JPMorgan Sees Gold Hitting 5,300 in 2026 as Central Bank Inventories Expand

Gold’s upward momentum could see prices exceed $5,000 per ounce next year, largely buoyed by robust central bank demand from emerging markets, according to JP Morgan Private Bank.

Alex Wolf, global head of macro and fixed income strategy at JP Morgan Private Bank, told reporters that the precious metal could reach $5,200-$5,300 by the end of 2026, marking a gain of more than 25% from current levels. Central bank accumulation has been a key engine of gold’s surge in recent years as policymakers seek diversification and a safer store of value.

Gold prices hit record highs above $4,380 in October before tapering off in recent weeks, yet the metal remains up over 50% year-to-date. Wolf noted that for many central banks, especially those in emerging economies, gold accounts for only a minor share of their total foreign currency reserves. He added that, while recent price gains may lead these institutions to slow their purchases, central banks are nonetheless expected to continue increasing their holdings.

World Gold Council data show central banks purchased 634 tons of gold through September, trailing the last three years’ equivalent periods but remaining well above the average before 2022. Full-year central bank purchases are expected to land between 750 and 900 tons in 2025, according to WGC projections.

China has led recent official sector gold buying, aiming for reduced reliance on dollar-centric global financial markets. Other countries including Poland, Turkey, and Kazakhstan have also increased their reserves.

Wolf stated that since many emerging markets have excess funds from budget surpluses, they are seeking ways to invest this capital. While the US dollar remains their primary reserve asset, these countries are gradually allocating a larger portion of their reserves to gold, rather than using it as a full replacement for the dollar.

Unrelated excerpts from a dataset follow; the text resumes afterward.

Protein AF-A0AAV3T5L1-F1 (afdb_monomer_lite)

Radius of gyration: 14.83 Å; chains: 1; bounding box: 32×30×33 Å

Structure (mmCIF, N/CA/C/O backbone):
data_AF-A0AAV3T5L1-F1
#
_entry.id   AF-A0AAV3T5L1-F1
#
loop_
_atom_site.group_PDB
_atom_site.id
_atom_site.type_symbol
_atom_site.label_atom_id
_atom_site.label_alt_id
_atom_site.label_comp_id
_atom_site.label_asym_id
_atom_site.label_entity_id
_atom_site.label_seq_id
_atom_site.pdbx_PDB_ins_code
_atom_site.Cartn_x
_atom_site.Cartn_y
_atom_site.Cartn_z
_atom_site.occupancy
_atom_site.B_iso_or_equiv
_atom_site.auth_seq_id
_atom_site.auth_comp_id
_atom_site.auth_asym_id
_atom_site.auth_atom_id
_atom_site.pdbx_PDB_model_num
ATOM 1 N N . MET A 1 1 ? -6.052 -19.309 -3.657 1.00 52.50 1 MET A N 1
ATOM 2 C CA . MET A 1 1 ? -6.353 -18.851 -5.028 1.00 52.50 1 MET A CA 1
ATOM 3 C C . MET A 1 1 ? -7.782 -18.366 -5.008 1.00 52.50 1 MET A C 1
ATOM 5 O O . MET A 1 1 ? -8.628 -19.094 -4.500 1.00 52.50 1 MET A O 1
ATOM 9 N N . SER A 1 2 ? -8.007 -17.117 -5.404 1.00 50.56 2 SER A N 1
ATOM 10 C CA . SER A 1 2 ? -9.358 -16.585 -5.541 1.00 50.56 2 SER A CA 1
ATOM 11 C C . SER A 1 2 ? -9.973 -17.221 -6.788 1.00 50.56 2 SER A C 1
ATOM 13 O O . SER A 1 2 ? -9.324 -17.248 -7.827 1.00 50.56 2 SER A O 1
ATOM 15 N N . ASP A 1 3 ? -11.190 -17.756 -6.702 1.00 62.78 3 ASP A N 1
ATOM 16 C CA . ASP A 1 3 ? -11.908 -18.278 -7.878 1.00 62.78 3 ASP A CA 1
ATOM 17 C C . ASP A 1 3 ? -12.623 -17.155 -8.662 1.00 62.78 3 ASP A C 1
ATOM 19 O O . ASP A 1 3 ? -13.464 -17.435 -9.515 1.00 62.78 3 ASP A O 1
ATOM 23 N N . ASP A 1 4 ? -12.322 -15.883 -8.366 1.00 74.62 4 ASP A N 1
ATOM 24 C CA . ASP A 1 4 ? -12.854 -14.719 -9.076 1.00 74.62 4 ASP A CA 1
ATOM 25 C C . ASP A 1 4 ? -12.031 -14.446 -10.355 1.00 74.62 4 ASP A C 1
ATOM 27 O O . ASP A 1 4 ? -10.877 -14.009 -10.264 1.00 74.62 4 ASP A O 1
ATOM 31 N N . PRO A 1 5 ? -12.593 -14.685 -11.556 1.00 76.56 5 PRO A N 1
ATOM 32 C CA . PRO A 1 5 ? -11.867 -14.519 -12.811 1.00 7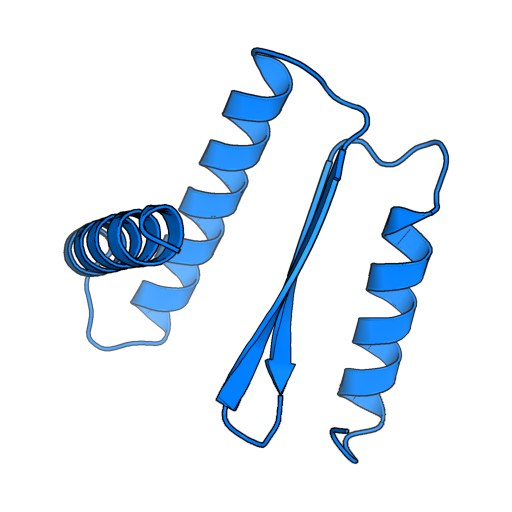6.56 5 PRO A CA 1
ATOM 33 C C . PRO A 1 5 ? -11.442 -13.070 -13.083 1.00 76.56 5 PRO A C 1
ATOM 35 O O . PRO A 1 5 ? -10.417 -12.860 -13.726 1.00 76.56 5 PRO A O 1
ATOM 38 N N . GLU A 1 6 ? -12.203 -12.081 -12.600 1.00 74.31 6 GLU A N 1
ATOM 39 C CA . GLU A 1 6 ? -11.893 -10.659 -12.786 1.00 74.31 6 GLU A CA 1
ATOM 40 C C . GLU A 1 6 ? -10.698 -10.259 -11.911 1.00 74.31 6 GLU A C 1
ATOM 42 O O . GLU A 1 6 ? -9.780 -9.577 -12.369 1.00 74.31 6 GLU A O 1
ATOM 47 N N . PHE A 1 7 ? -10.648 -10.765 -10.675 1.00 74.44 7 PHE A N 1
ATOM 48 C CA . PHE A 1 7 ? -9.504 -10.562 -9.787 1.00 74.44 7 PHE A CA 1
ATOM 49 C C . PHE A 1 7 ? -8.219 -11.180 -10.348 1.00 74.44 7 PHE A C 1
ATOM 51 O O . PHE A 1 7 ? -7.172 -10.531 -10.348 1.00 74.44 7 PHE A O 1
ATOM 58 N N . GLU A 1 8 ? -8.283 -12.419 -10.840 1.00 79.25 8 GLU A N 1
ATOM 59 C CA . GLU A 1 8 ? -7.106 -13.093 -11.399 1.00 79.25 8 GLU A CA 1
ATOM 60 C C . GLU A 1 8 ? -6.612 -12.418 -12.690 1.00 79.25 8 GLU A C 1
ATOM 62 O O . GLU A 1 8 ? -5.403 -12.348 -12.922 1.00 79.25 8 GLU A O 1
ATOM 67 N N . GLU A 1 9 ? -7.511 -11.846 -13.499 1.00 81.56 9 GLU A N 1
ATOM 68 C CA . GLU A 1 9 ? -7.136 -11.045 -14.667 1.00 81.56 9 GLU A CA 1
ATOM 69 C C . GLU A 1 9 ? -6.412 -9.753 -14.260 1.00 81.56 9 GLU A C 1
ATOM 71 O O . GLU A 1 9 ? -5.317 -9.479 -14.762 1.00 81.56 9 GLU A O 1
ATOM 76 N N . VAL A 1 10 ? -6.965 -8.990 -13.309 1.00 78.81 10 VAL A N 1
ATOM 77 C CA . VAL A 1 10 ? -6.332 -7.763 -12.791 1.00 78.81 10 VAL A CA 1
ATOM 78 C C . VAL A 1 10 ? -4.977 -8.077 -12.155 1.00 78.81 10 VAL A C 1
ATOM 80 O O . VAL A 1 10 ? -3.994 -7.377 -12.407 1.00 78.81 10 VAL A O 1
ATOM 83 N N . ARG A 1 11 ? -4.888 -9.166 -11.382 1.00 78.56 11 ARG A N 1
ATOM 84 C CA . ARG A 1 11 ? -3.638 -9.650 -10.787 1.00 78.56 11 ARG A CA 1
ATOM 85 C C . ARG A 1 11 ? -2.595 -9.952 -11.860 1.00 78.56 11 ARG A C 1
ATOM 87 O O . ARG A 1 11 ? -1.465 -9.483 -11.752 1.00 78.56 11 ARG A O 1
ATOM 94 N N . ALA A 1 12 ? -2.955 -10.710 -12.896 1.00 82.25 12 ALA A N 1
ATOM 95 C CA . ALA A 1 12 ? -2.035 -11.068 -13.972 1.00 82.25 12 ALA A CA 1
ATOM 96 C C . ALA A 1 12 ? -1.552 -9.839 -14.759 1.00 82.25 12 ALA A C 1
ATOM 98 O O . ALA A 1 12 ? -0.365 -9.741 -15.071 1.00 82.25 12 ALA A O 1
ATOM 99 N N . GLN A 1 13 ? -2.443 -8.884 -15.040 1.00 80.81 13 GLN A N 1
ATOM 100 C CA . GLN A 1 13 ? -2.087 -7.628 -15.705 1.00 80.81 13 GLN A CA 1
ATOM 101 C C . GLN A 1 13 ? -1.125 -6.790 -14.857 1.00 80.81 13 GLN A C 1
ATOM 103 O O . GLN A 1 13 ? -0.121 -6.302 -15.374 1.00 80.81 13 GLN A O 1
ATOM 108 N N . ALA A 1 14 ? -1.393 -6.661 -13.556 1.00 77.94 14 ALA A N 1
ATOM 109 C CA . ALA A 1 14 ? -0.540 -5.903 -12.650 1.00 77.94 14 ALA A CA 1
ATOM 110 C C . ALA A 1 14 ? 0.845 -6.551 -12.488 1.00 77.94 14 ALA A C 1
ATOM 112 O O . ALA A 1 14 ? 1.852 -5.849 -12.527 1.00 77.94 14 ALA A O 1
ATOM 113 N N . VAL A 1 15 ? 0.914 -7.884 -12.393 1.00 80.69 15 VAL A N 1
ATOM 114 C CA . VAL A 1 15 ? 2.188 -8.621 -12.376 1.00 80.69 15 VAL A CA 1
ATOM 115 C C . VAL A 1 15 ? 2.948 -8.435 -13.690 1.00 80.69 15 VAL A C 1
ATOM 117 O O . VAL A 1 15 ? 4.129 -8.115 -13.666 1.00 80.69 15 VAL A O 1
ATOM 120 N N . SER A 1 16 ? 2.278 -8.545 -14.840 1.00 82.00 16 SER A N 1
ATOM 121 C CA . SER A 1 16 ? 2.922 -8.316 -16.139 1.00 82.00 16 SER A CA 1
ATOM 122 C C . SER A 1 16 ? 3.437 -6.883 -16.303 1.00 82.00 16 SER A C 1
ATOM 124 O O . SER A 1 16 ? 4.412 -6.677 -17.022 1.00 82.00 16 SER A O 1
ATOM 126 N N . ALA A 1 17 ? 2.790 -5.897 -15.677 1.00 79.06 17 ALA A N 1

JP Morgan’s forecast counts among Wall Street’s most optimistic, despite gold’s recent 6% pullback since the record set in late October. Goldman Sachs also maintains a constructive stance, seeing gold reach $4,900 by the end of 2026.

Wolf pointed out that additional factors could lift gold prices, such as a rise in investor interest and ongoing worries about paper currencies. Since most investors currently hold little gold, even a modest increase in their portfolio allocation could generate notable extra demand and support further price gains.